Commento a Commissione Tributaria Provinciale di Reggio Emilia, sentenza n. 5/1/16 del 14.01.2016

Per chiarezza di esposizione si precisa che il commento alla sentenza in esame non può che prendere le mosse da un più generale inquadramento della questione nella recente cornice giurisprudenziale.
Da un po’ di tempo a questa parte quello del contraddittorio preventivo all’emissione di un atto impositivo sembra rappresentare uno dei temi più presenti nelle aule di giustizia tributaria del nostro Paese.

Più in particolare, il dubbio che maggiormente affligge gli organi chiamati a giudicare su tale eccezione, è quello relativo all’estensione, o meno, della garanzia prevista dall’art. 12, comma 7, dello Statuto dei diritti del contribuente, a quelle verifiche fiscali che non si estrinsecano in un accesso presso i locali del contribuente, ma che, al contrario, vengono condotte direttamente negli uffici dell’amministrazione finanziaria.
Parliamo di tutte quelle verifiche che l’ufficio effettua sulla base di notizie fornite da altre pubbliche amministrazioni piuttosto che da terzi come banche, istituti di credito, o, addirittura, dallo stesso contribuente mediante la compilazione di questionari e via discorrendo.

Ricordiamo ai lettori che la disposizione prima citata, rubricata “Diritti e garanzie del contribuente sottoposto a verifiche fiscali”, impone ai verificatori tributari di garantire al soggetto, nei cui confronti è in atto una verifica fiscale, determinati diritti, quali appunto:
- L’obbligo di formazione di un verbale di chiusura delle operazioni, con contestuale rilascio di copia del medesimo al contribuente;
- La facoltà del contribuente di comunicare osservazioni e richieste;
- Il dovere, posto in capo all’Ufficio procedente, di valutare, entro il termine di sessanta giorni dal rilascio di copia del verbale, le osservazioni e le richieste presentate dal contribuente;
- Il divieto di emanare l’eventuale avviso di accertamento prima della scadenza del termine di cui al punto precedente, salvo casi di particolare e motivata urgenza.
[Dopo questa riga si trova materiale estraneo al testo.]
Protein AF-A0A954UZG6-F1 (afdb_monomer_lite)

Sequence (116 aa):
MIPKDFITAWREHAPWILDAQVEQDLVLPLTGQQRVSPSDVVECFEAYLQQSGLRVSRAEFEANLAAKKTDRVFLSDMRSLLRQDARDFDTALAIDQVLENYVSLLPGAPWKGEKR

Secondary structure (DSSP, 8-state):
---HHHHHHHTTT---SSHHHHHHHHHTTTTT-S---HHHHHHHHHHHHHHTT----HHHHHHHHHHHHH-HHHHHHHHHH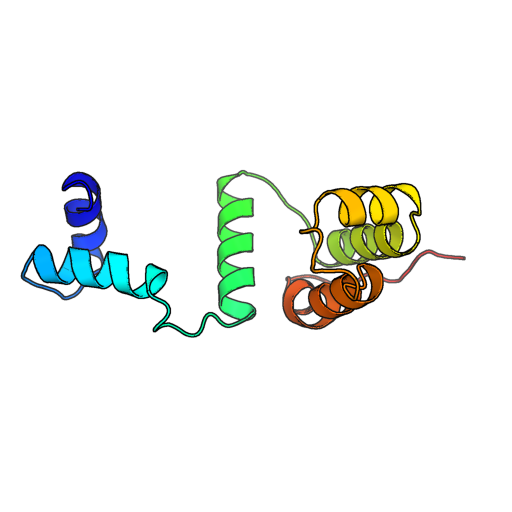S-TT-TT--HHHHHHHHHHHTGGGSSSPPP-----

Structure (mmCIF, N/CA/C/O backbone):
data_AF-A0A954UZG6-F1
#
_entry.id   AF-A0A954UZG6-F1
#
loop_
_atom_site.group_PDB
_atom_site.id
_atom_site.type_symbol
_atom_site.label_atom_id
_atom_site.label_alt_id
_atom_site.label_comp_id
_atom_site.label_asym_id
_atom_site.label_entity_id
_atom_site.label_seq_id
_atom_site.pdbx_PDB_ins_code
_atom_site.Cartn_x
_atom_site.Cartn_y
_atom_site.Cartn_z
_atom_site.occupancy
_atom_site.B_iso_or_equiv
_atom_site.auth_seq_id
_atom_site.auth_comp_id
_atom_site.auth_asym_id
_atom_site.auth_atom_id
_atom_site.pdbx_PDB_model_num
ATOM 1 N N . MET A 1 1 ? 4.000 28.529 5.828 1.00 62.19 1 MET A N 1
ATOM 2 C CA . MET A 1 1 ? 3.173 28.983 6.957 1.00 62.19 1 MET A CA 1
ATOM 3 C C . MET A 1 1 ? 1.832 28.292 6.824 1.00 62.19 1 MET A C 1
ATOM 5 O O . MET A 1 1 ? 1.206 28.436 5.775 1.00 62.19 1 MET A O 1
ATOM 9 N N . ILE A 1 2 ? 1.470 27.456 7.791 1.00 64.38 2 ILE A N 1
ATOM 10 C CA . ILE A 1 2 ? 0.232 26.663 7.760 1.00 64.38 2 ILE A CA 1
ATOM 11 C C . ILE A 1 2 ? -0.966 27.598 8.021 1.00 64.38 2 ILE A C 1
ATOM 13 O O . ILE A 1 2 ? -0.858 28.495 8.859 1.00 64.38 2 ILE A O 1
ATOM 17 N N . PRO A 1 3 ? -2.103 27.454 7.309 1.00 76.88 3 PRO A N 1
ATOM 18 C CA . PRO A 1 3 ? -3.289 28.266 7.579 1.00 76.88 3 PRO A CA 1
ATOM 19 C C . PRO A 1 3 ? -3.791 28.088 9.020 1.00 76.88 3 PRO A C 1
ATOM 21 O O . PRO A 1 3 ? -3.823 26.972 9.539 1.00 76.88 3 PRO A O 1
ATOM 24 N N . LYS A 1 4 ? -4.219 29.190 9.655 1.00 71.62 4 LYS A N 1
ATOM 25 C CA . LYS A 1 4 ? -4.636 29.215 11.071 1.00 71.62 4 LYS A CA 1
ATOM 26 C C . LYS A 1 4 ? -5.756 28.230 11.402 1.00 71.62 4 LYS A C 1
ATOM 28 O O . LYS A 1 4 ? -5.760 27.691 12.502 1.00 71.62 4 LYS A O 1
ATOM 33 N N . ASP A 1 5 ? -6.635 27.944 10.450 1.00 77.00 5 ASP A N 1
ATOM 34 C CA . ASP A 1 5 ? -7.758 27.022 10.641 1.00 77.00 5 ASP A CA 1
ATOM 35 C C . ASP A 1 5 ? -7.280 25.601 10.994 1.00 77.00 5 ASP A C 1
ATOM 37 O O . ASP A 1 5 ? -7.848 24.947 11.867 1.00 77.00 5 ASP A O 1
ATOM 41 N N . PHE A 1 6 ? -6.168 25.153 10.397 1.00 69.56 6 PHE A N 1
ATOM 42 C CA . PHE A 1 6 ? -5.555 23.857 10.711 1.00 69.56 6 PHE A CA 1
ATOM 43 C C . PHE A 1 6 ? -4.847 23.860 12.072 1.00 69.56 6 PHE A C 1
ATOM 45 O O . PHE A 1 6 ? -4.890 22.864 12.791 1.00 69.56 6 PHE A O 1
ATOM 52 N N . ILE A 1 7 ? -4.246 24.991 12.459 1.00 67.44 7 ILE A N 1
ATOM 53 C CA . ILE A 1 7 ? -3.619 25.171 13.779 1.00 67.44 7 ILE A CA 1
ATOM 54 C C . ILE A 1 7 ? -4.689 25.101 14.880 1.00 67.44 7 ILE A C 1
ATOM 56 O O . ILE A 1 7 ? -4.490 24.451 15.904 1.00 67.44 7 ILE A O 1
ATOM 60 N N . THR A 1 8 ? -5.844 25.738 14.670 1.00 74.25 8 THR A N 1
ATOM 61 C CA . THR A 1 8 ? -6.954 25.725 15.631 1.00 74.25 8 THR A CA 1
ATOM 62 C C . THR A 1 8 ? -7.562 24.332 15.791 1.00 74.25 8 THR A C 1
ATOM 64 O O . THR A 1 8 ? -7.784 23.920 16.925 1.00 74.25 8 THR A O 1
ATOM 67 N N . ALA A 1 9 ? -7.765 23.585 14.701 1.00 74.25 9 ALA A N 1
ATOM 68 C CA . ALA A 1 9 ? -8.306 22.224 14.765 1.00 74.25 9 ALA A CA 1
ATOM 69 C C . ALA A 1 9 ? -7.365 21.239 15.490 1.00 74.25 9 ALA A C 1
ATOM 71 O O . ALA A 1 9 ? -7.809 20.423 16.295 1.00 74.25 9 ALA A O 1
ATOM 72 N N . TRP A 1 10 ? -6.051 21.335 15.256 1.00 70.69 10 TRP A N 1
ATOM 73 C CA . TRP A 1 10 ? -5.071 20.440 15.888 1.00 70.69 10 TRP A CA 1
ATOM 74 C C . TRP A 1 10 ? -4.840 20.744 17.378 1.00 70.69 10 TRP A C 1
ATOM 76 O O . TRP A 1 10 ? -4.401 19.880 18.137 1.00 70.69 10 TRP A O 1
ATOM 86 N N . ARG A 1 11 ? -5.199 21.950 17.835 1.00 74.44 11 ARG A N 1
ATOM 87 C CA . ARG A 1 11 ? -5.082 22.371 19.240 1.00 74.44 11 ARG A CA 1
ATOM 88 C C . ARG A 1 11 ? -5.907 21.522 20.206 1.00 74.44 11 ARG A C 1
ATOM 90 O O . ARG A 1 11 ? -5.558 21.442 21.376 1.00 74.44 11 ARG A O 1
ATOM 97 N N . GLU A 1 12 ? -6.977 20.885 19.735 1.00 75.81 12 GLU A N 1
ATOM 98 C CA . GLU A 1 12 ? -7.786 19.982 20.564 1.00 75.81 12 GLU A CA 1
ATOM 99 C C . GLU A 1 12 ? -7.026 18.709 20.968 1.00 75.81 12 GLU A C 1
ATOM 101 O O . GLU A 1 12 ? -7.334 18.106 21.993 1.00 75.81 12 GLU A O 1
ATOM 106 N N . HIS A 1 13 ? -6.014 18.324 20.187 1.00 70.06 13 HIS A N 1
ATOM 107 C CA . HIS A 1 13 ? -5.254 17.087 20.364 1.00 70.06 13 HIS A CA 1
ATOM 108 C C . HIS A 1 13 ? -3.807 17.341 20.818 1.00 70.06 13 HIS A C 1
ATOM 110 O O . HIS A 1 13 ? -3.174 16.454 21.390 1.00 70.06 13 HIS A O 1
ATOM 116 N N . ALA A 1 14 ? -3.279 18.547 20.587 1.00 68.88 14 ALA A N 1
ATOM 117 C CA . ALA A 1 14 ? -1.903 18.903 20.907 1.00 68.88 14 ALA A CA 1
ATOM 118 C C . ALA A 1 14 ? -1.766 19.506 22.324 1.00 68.88 14 ALA A C 1
ATOM 120 O O . ALA A 1 14 ? -2.500 20.430 22.676 1.00 68.88 14 ALA A O 1
ATOM 121 N N . PRO A 1 15 ? -0.773 19.087 23.132 1.00 77.00 15 PRO A N 1
ATOM 122 C CA . PRO A 1 15 ? -0.575 19.590 24.497 1.00 77.00 15 PRO A CA 1
ATOM 123 C C . PRO A 1 15 ? 0.059 20.997 24.561 1.00 77.00 15 PRO A C 1
ATOM 125 O O . PRO A 1 15 ? 0.458 21.452 25.635 1.00 77.00 15 PRO A O 1
ATOM 128 N N . TRP A 1 16 ? 0.210 21.687 23.426 1.00 77.31 16 TRP A N 1
ATOM 129 C CA . TRP A 1 16 ? 1.030 22.894 23.301 1.00 77.31 16 TRP A CA 1
ATOM 130 C C . TRP A 1 16 ? 0.223 24.190 23.449 1.00 77.31 16 TRP A C 1
ATOM 132 O O . TRP A 1 16 ? -0.877 24.342 22.923 1.00 77.31 16 TRP A O 1
ATOM 142 N N . ILE A 1 17 ? 0.811 25.168 24.145 1.00 74.25 17 ILE A N 1
ATOM 143 C CA . ILE A 1 17 ? 0.149 26.439 24.482 1.00 74.25 17 ILE A CA 1
ATOM 144 C C . ILE A 1 17 ? 0.275 27.464 23.347 1.00 74.25 17 ILE A C 1
ATOM 146 O O . ILE A 1 17 ? -0.627 28.282 23.163 1.00 74.25 17 ILE A O 1
ATOM 150 N N . LEU A 1 18 ? 1.375 27.441 22.589 1.00 81.00 18 LEU A N 1
ATOM 151 C CA . LEU A 1 18 ? 1.670 28.438 21.558 1.00 81.00 18 LEU A CA 1
ATOM 152 C C . LEU A 1 18 ? 1.354 27.911 20.154 1.00 81.00 18 LEU A C 1
ATOM 154 O O . LEU A 1 18 ? 1.793 26.825 19.781 1.00 81.00 18 LEU A O 1
ATOM 158 N N . ASP A 1 19 ? 0.698 28.735 19.335 1.00 78.19 19 ASP A N 1
ATOM 159 C CA . ASP A 1 19 ? 0.338 28.407 17.946 1.00 78.19 19 ASP A CA 1
ATOM 160 C C . ASP A 1 19 ? 1.563 28.031 17.092 1.00 78.19 19 ASP A C 1
ATOM 162 O O . ASP A 1 19 ? 1.489 27.137 16.258 1.00 78.19 19 ASP A O 1
ATOM 166 N N . ALA A 1 20 ? 2.719 28.652 17.351 1.00 75.69 20 ALA A N 1
ATOM 167 C CA . ALA A 1 20 ? 3.974 28.326 16.671 1.00 75.69 20 ALA A CA 1
ATOM 168 C C . ALA A 1 20 ? 4.494 26.912 16.999 1.00 75.69 20 ALA A C 1
ATOM 170 O O . ALA A 1 20 ? 5.166 26.302 16.173 1.00 75.69 20 ALA A O 1
ATOM 171 N N . GLN A 1 21 ? 4.190 26.382 18.189 1.00 71.81 21 GLN A N 1
ATOM 172 C CA . GLN A 1 21 ? 4.551 25.013 18.574 1.00 71.81 21 GLN A CA 1
ATOM 173 C C . GLN A 1 21 ? 3.598 23.999 17.943 1.00 71.81 21 GLN A C 1
ATOM 175 O O . GLN A 1 21 ? 4.041 22.943 17.512 1.00 71.81 21 GLN A O 1
ATOM 180 N N . VAL A 1 22 ? 2.314 24.347 17.819 1.00 71.69 22 VAL A N 1
ATOM 181 C CA . VAL A 1 22 ? 1.327 23.552 17.073 1.00 71.69 22 VAL A CA 1
ATOM 182 C C . VAL A 1 22 ? 1.681 23.521 15.581 1.00 71.69 22 VAL A C 1
ATOM 184 O O . VAL A 1 22 ? 1.643 22.463 14.965 1.00 71.69 22 VAL A O 1
ATOM 187 N N . GLU A 1 23 ? 2.106 24.648 15.001 1.00 71.50 23 GLU A N 1
ATOM 188 C CA . GLU A 1 23 ? 2.611 24.695 13.622 1.00 71.50 23 GLU A CA 1
ATOM 189 C C . GLU A 1 23 ? 3.891 23.858 13.456 1.00 71.50 23 GLU A C 1
ATOM 191 O O . GLU A 1 23 ? 4.007 23.123 12.479 1.00 71.50 23 GLU A O 1
ATOM 196 N N . GLN A 1 24 ? 4.833 23.905 14.407 1.00 65.81 24 GLN A N 1
ATOM 197 C CA . GLN A 1 24 ? 6.018 23.035 14.385 1.00 65.81 24 GLN A CA 1
ATOM 198 C C . GLN A 1 24 ? 5.658 21.549 14.497 1.00 65.81 24 GLN A C 1
ATOM 200 O O . GLN A 1 24 ? 6.232 20.749 13.766 1.00 65.81 24 GLN A O 1
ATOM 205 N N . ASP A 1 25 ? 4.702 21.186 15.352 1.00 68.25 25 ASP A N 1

Ciò chiarito, il principale problema dal quale scaturiscono non poche controversie tributarie è rappresentato dal fatto che, a parere dell’amministrazione finanziaria le suddette garanzie non si applicherebbero a tutte le tipologie di verifiche, bensì unicamente a quelle che richiedono un accesso presso i locali del contribuente accertato.

Basterebbe tanto a far emergere l’evidente ed inequivocabile disparità di trattamento cui una simile interpretazione dell’art. 12, comma 7, condurrebbe, dal momento che non vi è ragione alcuna in base alla quale possa ritenersi giustificata l’applicazione di alcune garanzie procedimentali soltanto a determinate tipologie di verifiche piuttosto che a tutte.

Purtroppo, però, nonostante tale discriminazione possa rivestire carattere di assoluta obiettività, nelle decisioni dei Giudici tributari, sia di merito che di legittimità, non è possibile registrare ancora un orientamento univoco e consolidato sulla vicenda, tanto che solo un anno fa (Ordinanza, 14 gennaio 2015, n. 527) la VI sezione civile della Corte di Cassazione ha ritenuto necessario investire della questione le Sezioni Unite.

Com’è noto a tutti, la decisione di queste ultime è arrivata il 9 dicembre scorso, con la sentenza n. 24823/2015, la quale ha tentato di risolvere, o meglio, di affrontare il problema partendo da una pregiudiziale distinzione fra tributi armonizzati e tributi non armonizzati.

Dopo aver constatato l’assenza nel diritto nazionale, a differenza di quanto previsto dal diritto dell’Unione europea, di un generalizzato obbligo di contraddittorio endoprocedimentale, comportante, in caso di violazione, l’invalidità dell’atto, il massimo consesso ha delibato il seguente principio di diritto:
“Ne consegue che, in tema di tributi non armonizzati, l’obbligo dell’Amministrazione di attivare il contraddittorio endoprocedimentale, pena l’invalidità dell’atto, sussiste esclusivamente in relazione alle ipotesi, per le quali siffatto obbligo risulti specificamente sancito; mentre in tema di tributi armonizzati, avendo luogo la diretta applicazione del diritto dell’Unione, la violazione dell’obbligo del contraddittorio endoprocedimentale da parte dell’Amministrazione comporta in ogni caso, anche in campo tributario, l’invalidità dell’atto, purché, in giudizio, il contribuente assolva l’onere di enunciare in concreto le ragioni che avrebbe potuto far valere, qualora il contraddittorio fosse stato tempestivamente attivato, e che l’opposizione di dette ragioni (valutate con riferimento al momento del mancato contraddittorio), si riveli non puramente pretestuosa e tale da configurare, in relazione al canone generale di correttezza e buona fede ed al principio di lealtà processuale, sviamento dello strumento difensivo rispetto alla finalità di corretta tutela dell’interesse sostanziale, per le quali è stato predisposto”.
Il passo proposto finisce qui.